╔══

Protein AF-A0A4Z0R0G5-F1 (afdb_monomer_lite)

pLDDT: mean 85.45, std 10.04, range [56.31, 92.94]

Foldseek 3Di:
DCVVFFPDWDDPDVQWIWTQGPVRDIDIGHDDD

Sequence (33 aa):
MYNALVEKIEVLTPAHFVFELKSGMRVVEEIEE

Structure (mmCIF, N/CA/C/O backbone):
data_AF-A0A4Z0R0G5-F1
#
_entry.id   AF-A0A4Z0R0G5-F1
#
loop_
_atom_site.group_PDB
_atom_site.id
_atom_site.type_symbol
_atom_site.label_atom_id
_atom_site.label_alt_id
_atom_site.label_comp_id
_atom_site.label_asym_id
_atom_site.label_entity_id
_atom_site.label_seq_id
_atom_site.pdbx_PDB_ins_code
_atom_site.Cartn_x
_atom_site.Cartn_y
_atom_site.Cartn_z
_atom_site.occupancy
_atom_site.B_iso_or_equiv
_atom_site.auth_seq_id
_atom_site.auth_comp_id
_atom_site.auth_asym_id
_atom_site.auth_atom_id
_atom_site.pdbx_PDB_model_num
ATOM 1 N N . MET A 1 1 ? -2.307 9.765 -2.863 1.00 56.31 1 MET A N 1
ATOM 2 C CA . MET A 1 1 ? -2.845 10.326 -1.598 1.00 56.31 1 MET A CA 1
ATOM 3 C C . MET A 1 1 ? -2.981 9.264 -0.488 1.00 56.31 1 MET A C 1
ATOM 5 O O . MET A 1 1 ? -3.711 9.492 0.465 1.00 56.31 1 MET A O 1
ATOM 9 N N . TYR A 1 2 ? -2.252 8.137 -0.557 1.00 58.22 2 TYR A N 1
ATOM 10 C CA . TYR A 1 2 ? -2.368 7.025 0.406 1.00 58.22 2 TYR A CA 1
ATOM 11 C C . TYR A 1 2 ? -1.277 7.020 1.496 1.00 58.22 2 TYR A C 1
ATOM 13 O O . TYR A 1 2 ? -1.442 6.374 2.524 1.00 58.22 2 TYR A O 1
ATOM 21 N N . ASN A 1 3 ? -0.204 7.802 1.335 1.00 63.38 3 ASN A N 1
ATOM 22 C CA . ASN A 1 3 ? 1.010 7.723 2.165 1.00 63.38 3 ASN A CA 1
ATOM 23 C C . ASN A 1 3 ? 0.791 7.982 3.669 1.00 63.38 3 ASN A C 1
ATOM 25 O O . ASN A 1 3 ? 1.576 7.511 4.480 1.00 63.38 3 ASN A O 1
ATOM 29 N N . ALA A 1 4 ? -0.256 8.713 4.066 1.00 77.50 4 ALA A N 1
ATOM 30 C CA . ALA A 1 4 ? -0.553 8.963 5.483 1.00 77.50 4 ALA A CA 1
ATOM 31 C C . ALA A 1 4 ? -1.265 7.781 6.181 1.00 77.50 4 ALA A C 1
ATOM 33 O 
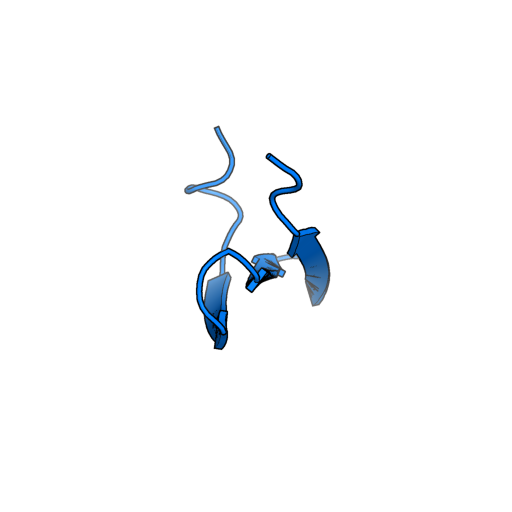O . ALA A 1 4 ? -1.262 7.694 7.415 1.00 77.50 4 ALA A O 1
ATOM 34 N N . LEU A 1 5 ? -1.875 6.892 5.388 1.00 87.31 5 LEU A N 1
ATOM 35 C CA . LEU A 1 5 ? -2.704 5.771 5.838 1.00 87.31 5 LEU A CA 1
ATOM 36 C C . LEU A 1 5 ? -1.972 4.428 5.793 1.00 87.31 5 LEU A C 1
ATOM 38 O O . LEU A 1 5 ? -2.430 3.483 6.430 1.00 87.31 5 LEU A O 1
ATOM 42 N N . VAL A 1 6 ? -0.866 4.347 5.054 1.00 90.44 6 VAL A N 1
ATOM 43 C CA . VAL A 1 6 ? -0.052 3.136 4.927 1.00 90.44 6 VAL A CA 1
ATOM 44 C C . VAL A 1 6 ? 0.836 2.984 6.159 1.00 90.44 6 VAL A C 1
ATOM 46 O O . VAL A 1 6 ? 1.526 3.918 6.563 1.00 90.44 6 VAL A O 1
ATOM 49 N N . GLU A 1 7 ? 0.796 1.799 6.748 1.00 92.75 7 GLU A N 1
ATOM 50 C CA . GLU A 1 7 ? 1.672 1.356 7.831 1.00 92.75 7 GLU A CA 1
ATOM 51 C C . GLU A 1 7 ? 2.879 0.596 7.269 1.
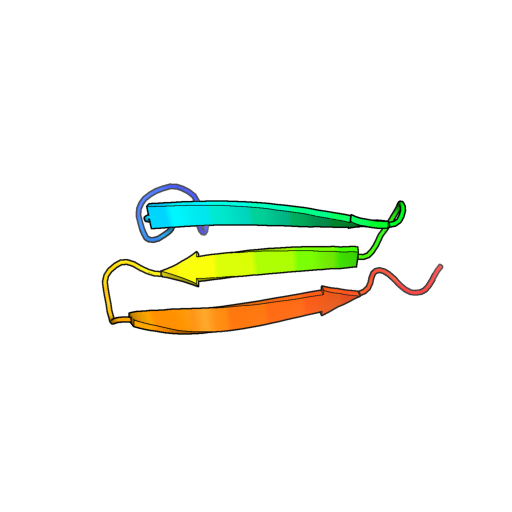00 92.75 7 GLU A C 1
ATOM 53 O O . GLU A 1 7 ? 4.013 0.820 7.688 1.00 92.75 7 GLU A O 1
ATOM 58 N N . LYS A 1 8 ? 2.652 -0.270 6.272 1.00 91.31 8 LYS A N 1
ATOM 59 C CA . LYS A 1 8 ? 3.697 -1.088 5.649 1.00 91.31 8 LYS A CA 1
ATOM 60 C C . LYS A 1 8 ? 3.456 -1.263 4.153 1.00 91.31 8 LYS A C 1
ATOM 62 O O . LYS A 1 8 ? 2.316 -1.325 3.699 1.00 91.31 8 LYS A O 1
ATOM 67 N N . ILE A 1 9 ? 4.550 -1.372 3.403 1.00 90.88 9 ILE A N 1
ATOM 68 C CA . ILE A 1 9 ? 4.546 -1.730 1.983 1.00 90.88 9 ILE A CA 1
ATOM 69 C C . ILE A 1 9 ? 5.354 -3.012 1.812 1.00 90.88 9 ILE A C 1
ATOM 71 O O . ILE A 1 9 ? 6.492 -3.095 2.276 1.00 90.88 9 ILE A O 1
ATOM 75 N N . GLU A 1 10 ? 4.774 -3.994 1.131 1.00 92.94 10 GLU A N 1
ATOM 76 C CA . GLU A 1 10 ? 5.461 -5.195 0.666 1.00 92.94 10 GLU A CA 1
ATOM 77 C C . GLU A 1 10 ? 5.466 -5.210 -0.864 1.00 92.94 10 GLU A C 1
ATOM 79 O O . GLU A 1 10 ? 4.434 -5.024 -1.507 1.00 92.94 10 GLU A O 1
ATOM 84 N N . VAL A 1 11 ? 6.645 -5.417 -1.452 1.00 91.56 11 VAL A N 1
ATOM 85 C CA . VAL A 1 11 ? 6.814 -5.554 -2.903 1.00 91.56 11 VAL A CA 1
ATOM 86 C C . VAL A 1 11 ? 7.031 -7.031 -3.191 1.00 91.56 11 VAL A C 1
ATOM 88 O O . VAL A 1 11 ? 8.049 -7.586 -2.778 1.00 91.56 11 VAL A O 1
ATOM 91 N N . LEU A 1 12 ? 6.071 -7.674 -3.858 1.00 90.06 12 LEU A N 1
ATOM 92 C CA . LEU A 1 12 ? 6.146 -9.112 -4.144 1.00 90.06 12 LEU A CA 1
ATOM 93 C C . LEU A 1 12 ? 6.889 -9.375 -5.453 1.00 90.06 12 LEU A C 1
ATOM 95 O O . LEU A 1 12 ? 7.800 -10.197 -5.510 1.00 90.06 12 LEU A O 1
ATOM 99 N N . THR A 1 13 ? 6.511 -8.649 -6.501 1.00 89.56 13 THR A N 1
ATOM 100 C CA . THR A 1 13 ? 7.131 -8.684 -7.829 1.00 89.56 13 THR A CA 1
ATOM 101 C C . THR A 1 13 ? 7.073 -7.278 -8.437 1.00 89.56 13 THR A C 1
ATOM 103 O O . THR A 1 13 ? 6.359 -6.420 -7.907 1.00 89.56 13 THR A O 1
ATOM 106 N N . PRO A 1 14 ? 7.828 -6.980 -9.511 1.00 90.31 14 PRO A N 1
ATOM 107 C CA . PRO A 1 14 ? 7.629 -5.737 -10.250 1.00 90.31 14 PRO A CA 1
ATOM 108 C C . PRO A 1 14 ? 6.146 -5.568 -10.610 1.00 90.31 14 PRO A C 1
ATOM 110 O O . PRO A 1 14 ? 5.519 -6.535 -11.025 1.00 90.31 14 PRO A O 1
ATOM 113 N N . ALA A 1 15 ? 5.603 -4.363 -10.422 1.00 87.50 15 ALA A N 1
ATOM 114 C CA . ALA A 1 15 ? 4.184 -4.037 -10.624 1.00 87.50 15 ALA A CA 1
ATOM 115 C C . ALA A 1 15 ? 3.171 -4.682 -9.651 1.00 87.50 15 ALA A C 1
ATOM 117 O O . ALA A 1 15 ? 1.983 -4.403 -9.782 1.00 87.50 15 ALA A O 1
ATOM 118 N N . HIS A 1 16 ? 3.607 -5.455 -8.648 1.00 90.31 16 HIS A N 1
ATOM 119 C CA . HIS A 1 16 ? 2.728 -6.024 -7.621 1.00 90.31 16 HIS A CA 1
ATOM 120 C
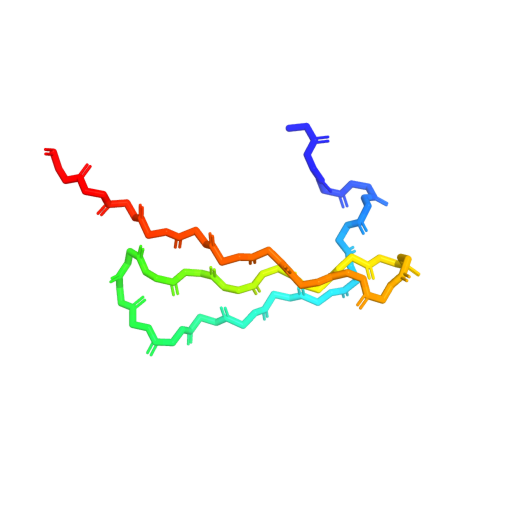 C . HIS A 1 16 ? 3.103 -5.498 -6.231 1.00 90.31 16 HIS A C 1
ATOM 122 O O . HIS A 1 16 ? 4.107 -5.907 -5.629 1.00 90.31 16 HIS A O 1
ATOM 128 N N . PHE A 1 17 ? 2.249 -4.629 -5.696 1.00 91.38 17 PHE A N 1
ATOM 129 C CA . PHE A 1 17 ? 2.432 -3.971 -4.409 1.00 91.38 17 PHE A CA 1
ATOM 130 C C . PHE A 1 17 ? 1.322 -4.354 -3.436 1.00 91.38 17 PHE A C 1
ATOM 132 O O . PHE A 1 17 ? 0.142 -4.353 -3.777 1.00 91.38 17 PHE A O 1
ATOM 139 N N . VAL A 1 18 ? 1.699 -4.644 -2.194 1.00 91.88 18 VAL A N 1
ATOM 140 C CA . VAL A 1 18 ? 0.754 -4.853 -1.099 1.00 91.88 18 VAL A CA 1
ATOM 141 C C . VAL A 1 18 ? 0.939 -3.740 -0.079 1.00 91.88 18 VAL A C 1
ATOM 143 O O . VAL A 1 18 ? 2.012 -3.579 0.506 1.00 91.88 18 VAL A O 1
ATOM 146 N N . PHE A 1 19 ? -0.125 -2.979 0.151 1.00 92.50
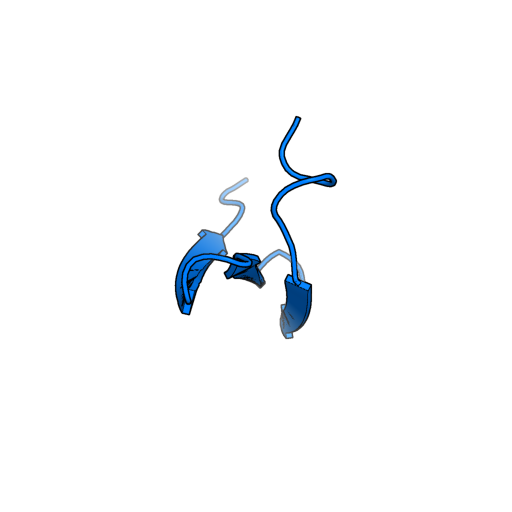 19 PHE A N 1
ATOM 147 C CA . PHE A 1 19 ? -0.179 -1.916 1.143 1.00 92.50 19 PHE A CA 1
ATOM 148 C C . PHE A 1 19 ? -0.967 -2.391 2.357 1.00 92.50 19 PHE A C 1
ATOM 150 O O . PHE A 1 19 ? -2.155 -2.708 2.266 1.00 92.50 19 PHE A O 1
ATOM 157 N N . GLU A 1 20 ? -0.319 -2.407 3.514 1.00 92.94 20 GLU A N 1
ATOM 158 C CA . GLU A 1 20 ? -0.991 -2.572 4.795 1.00 92.94 20 GLU A CA 1
ATOM 159 C C . GLU A 1 20 ? -1.328 -1.191 5.344 1.00 92.94 20 GLU A C 1
ATOM 161 O O . GLU A 1 20 ? -0.449 -0.350 5.542 1.00 92.94 20 GLU A O 1
ATOM 166 N N . LEU A 1 21 ? -2.614 -0.938 5.553 1.00 91.88 21 LEU A N 1
ATOM 167 C CA . LEU A 1 21 ? -3.103 0.313 6.110 1.00 91.88 21 LEU A CA 1
ATOM 168 C C . LEU A 1 21 ? -3.116 0.246 7.638 1.00 91.88 21 LEU A C 1
ATOM 170 O O . LEU A 1 21 ? -3.302 -0.815 8.227 1.00 91.88 21 LEU A O 1
ATOM 174 N N . LYS A 1 22 ? -3.047 1.407 8.292 1.00 89.19 22 LYS A N 1
ATOM 175 C CA . LYS A 1 22 ? -3.145 1.548 9.759 1.00 89.19 22 LYS A CA 1
ATOM 176 C C . LYS A 1 22 ? -4.431 0.979 10.360 1.00 89.19 22 LYS A C 1
ATOM 178 O O . LYS A 1 22 ? -4.482 0.689 11.549 1.00 89.19 22 LYS A O 1
ATOM 183 N N . SER A 1 23 ? -5.474 0.823 9.547 1.00 89.69 23 SER A N 1
ATOM 184 C CA . SER A 1 23 ? -6.728 0.171 9.934 1.00 89.69 23 SER A CA 1
ATOM 185 C C . SER A 1 23 ? -6.637 -1.361 9.989 1.00 89
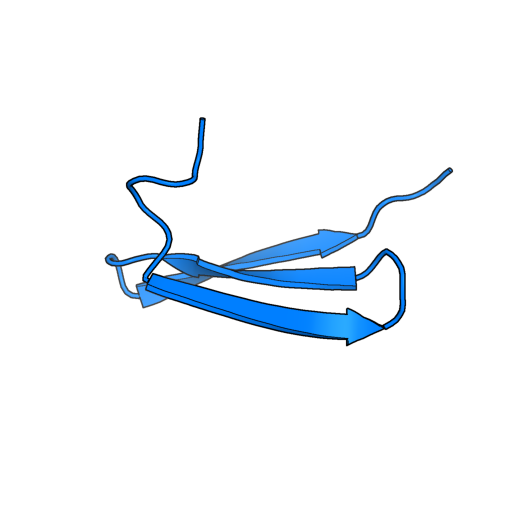.69 23 SER A C 1
ATOM 187 O O . SER A 1 23 ? -7.619 -2.004 10.350 1.00 89.69 23 SER A O 1
ATOM 189 N N . GLY A 1 24 ? -5.503 -1.951 9.596 1.00 87.88 24 GLY A N 1
ATOM 190 C CA . GLY A 1 24 ? -5.324 -3.392 9.403 1.00 87.88 24 GLY A CA 1
ATOM 191 C C . GLY A 1 24 ? -5.860 -3.907 8.061 1.00 87.88 24 GLY A C 1
ATOM 192 O O . GLY A 1 24 ? -5.816 -5.106 7.795 1.00 87.88 24 GLY A O 1
ATOM 193 N N . MET A 1 25 ? -6.375 -3.021 7.201 1.00 90.25 25 MET A N 1
ATOM 194 C CA . MET A 1 25 ? -6.818 -3.385 5.855 1.00 90.25 25 MET A CA 1
ATOM 195 C C . MET A 1 25 ? -5.616 -3.604 4.935 1.00 90.25 25 MET A C 1
ATOM 197 O O . MET A 1 25 ? -4.668 -2.821 4.944 1.00 90.25 25 MET A O 1
ATOM 201 N N . ARG A 1 26 ? -5.692 -4.642 4.099 1.00 91.25 26 ARG A N 1
ATOM 202 C CA . ARG A 
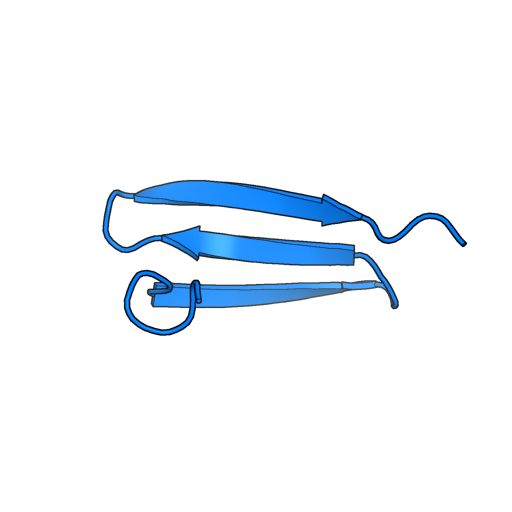1 26 ? -4.690 -4.941 3.074 1.00 91.25 26 ARG A CA 1
ATOM 203 C C . ARG A 1 26 ? -5.237 -4.598 1.698 1.00 91.25 26 ARG A C 1
ATOM 205 O O . ARG A 1 26 ? -6.316 -5.061 1.338 1.00 91.25 26 ARG A O 1
ATOM 212 N N . VAL A 1 27 ? -4.490 -3.791 0.957 1.00 90.31 27 VAL A N 1
ATOM 213 C CA . VAL A 1 27 ? -4.798 -3.410 -0.422 1.00 90.31 27 VAL A CA 1
ATOM 214 C C . VAL A 1 27 ? -3.726 -3.998 -1.321 1.00 90.31 27 VAL A C 1
ATOM 216 O O . VAL A 1 27 ? -2.538 -3.792 -1.081 1.00 90.31 27 VAL A O 1
ATOM 219 N N . VAL A 1 28 ? -4.160 -4.742 -2.331 1.00 88.94 28 VAL A N 1
ATOM 220 C CA . VAL A 1 28 ? -3.289 -5.298 -3.365 1.00 88.94 28 VAL A CA 1
ATOM 221 C C . VAL A 1 28 ? -3.446 -4.435 -4.604 1.00 88.94 28 VAL A C 1
ATOM 223 O O . VAL A 1 28 ? -4.568 -4.210 -5.057 1.00 88.94 28 VAL A O 1
ATOM 226 N N . GLU A 1 29 ? -2.331 -3.925 -5.105 1.00 84.06 29 GLU A N 1
ATOM 227 C CA . GLU A 1 29 ? -2.269 -3.146 -6.331 1.00 84.06 29 GLU A CA 1
ATOM 228 C C . GLU A 1 29 ? -1.399 -3.894 -7.339 1.00 84.06 29 GLU A C 1
ATOM 230 O O . GLU A 1 29 ? -0.206 -4.119 -7.113 1.00 84.06 29 GLU A O 1
ATOM 235 N N . GLU A 1 30 ? -2.032 -4.290 -8.438 1.00 83.75 30 GLU A N 1
ATOM 236 C CA . GLU A 1 30 ? -1.396 -4.883 -9.608 1.00 83.75 30 GLU A CA 1
ATOM 237 C C . GLU A 1 30 ? -1.522 -3.868 -10.743 1.00 83.75 30 GLU A C 1
ATOM 239 O O . GLU A 1 30 ? -2.630 -3.461 -11.099 1.00 83.75 30 GLU A O 1
ATOM 244 N N . ILE A 1 31 ? -0.390 -3.397 -11.264 1.00 82.44 31 ILE A N 1
ATOM 245 C CA . ILE A 1 31 ? -0.388 -2.490 -12.413 1.00 82.44 31 ILE A CA 1
ATOM 246 C C . ILE A 1 31 ? -0.443 -3.354 -13.676 1.00 82.44 31 ILE A C 1
ATOM 248 O O . ILE A 1 31 ? 0.552 -3.982 -14.036 1.00 82.44 31 ILE A O 1
ATOM 252 N N . GLU A 1 32 ? -1.602 -3.388 -14.332 1.00 75.62 32 GLU A N 1
ATOM 253 C CA . GLU A 1 32 ? -1.731 -3.871 -15.711 1.00 75.62 32 GLU A CA 1
ATOM 254 C C . GLU A 1 32 ? -1.323 -2.733 -16.671 1.00 75.62 32 GLU A C 1
ATOM 256 O O . GLU A 1 32 ? -1.717 -1.584 -16.455 1.00 75.62 32 GLU A O 1
ATOM 261 N N . GLU A 1 33 ? -0.478 -3.033 -17.670 1.00 65.62 33 GLU A N 1
ATOM 262 C CA . GLU A 1 33 ? 0.014 -2.064 -18.677 1.00 65.62 33 GLU A CA 1
ATOM 263 C C . GLU A 1 33 ? -1.090 -1.491 -19.580 1.00 65.62 33 GLU A C 1
ATOM 265 O O . GLU A 1 33 ? -1.978 -2.260 -20.019 1.00 65.62 33 GLU A O 1
#

Organism: NCBI:txid2018669

Secondary structure (DSSP, 8-state):
--TTTEEEEEEEETTEEEEEETTS-EEEEE---

Radius of gyration: 9.71 Å; chains: 1; bounding box: 14×19×29 Å

╚══

◆ Problem description:
The lines above from the one containing "ATOM 246 C C" through the one containing "ATOM 256 O O" are to be set down exactly, and no others.

◆ Solution to this exercise:
ATOM 246 C C . ILE A 1 31 ? -0.443 -3.354 -13.676 1.00 82.44 31 ILE A C 1
ATOM 248 O O . ILE A 1 31 ? 0.552 -3.982 -14.036 1.00 82.44 31 ILE A O 1
ATOM 252 N N . GLU A 1 32 ? -1.602 -3.388 -14.332 1.00 75.62 32 GLU A N 1
ATOM 253 C CA . GLU A 1 32 ? -1.731 -3.871 -15.711 1.00 75.62 32 GLU A CA 1
ATOM 254 C C . GLU A 1 32 ? -1.323 -2.733 -16.671 1.00 75.62 32 GLU A C 1
ATOM 256 O O . GLU A 1 32 ? -1.717 -1.584 -16.455 1.00 75.62 32 GLU A O 1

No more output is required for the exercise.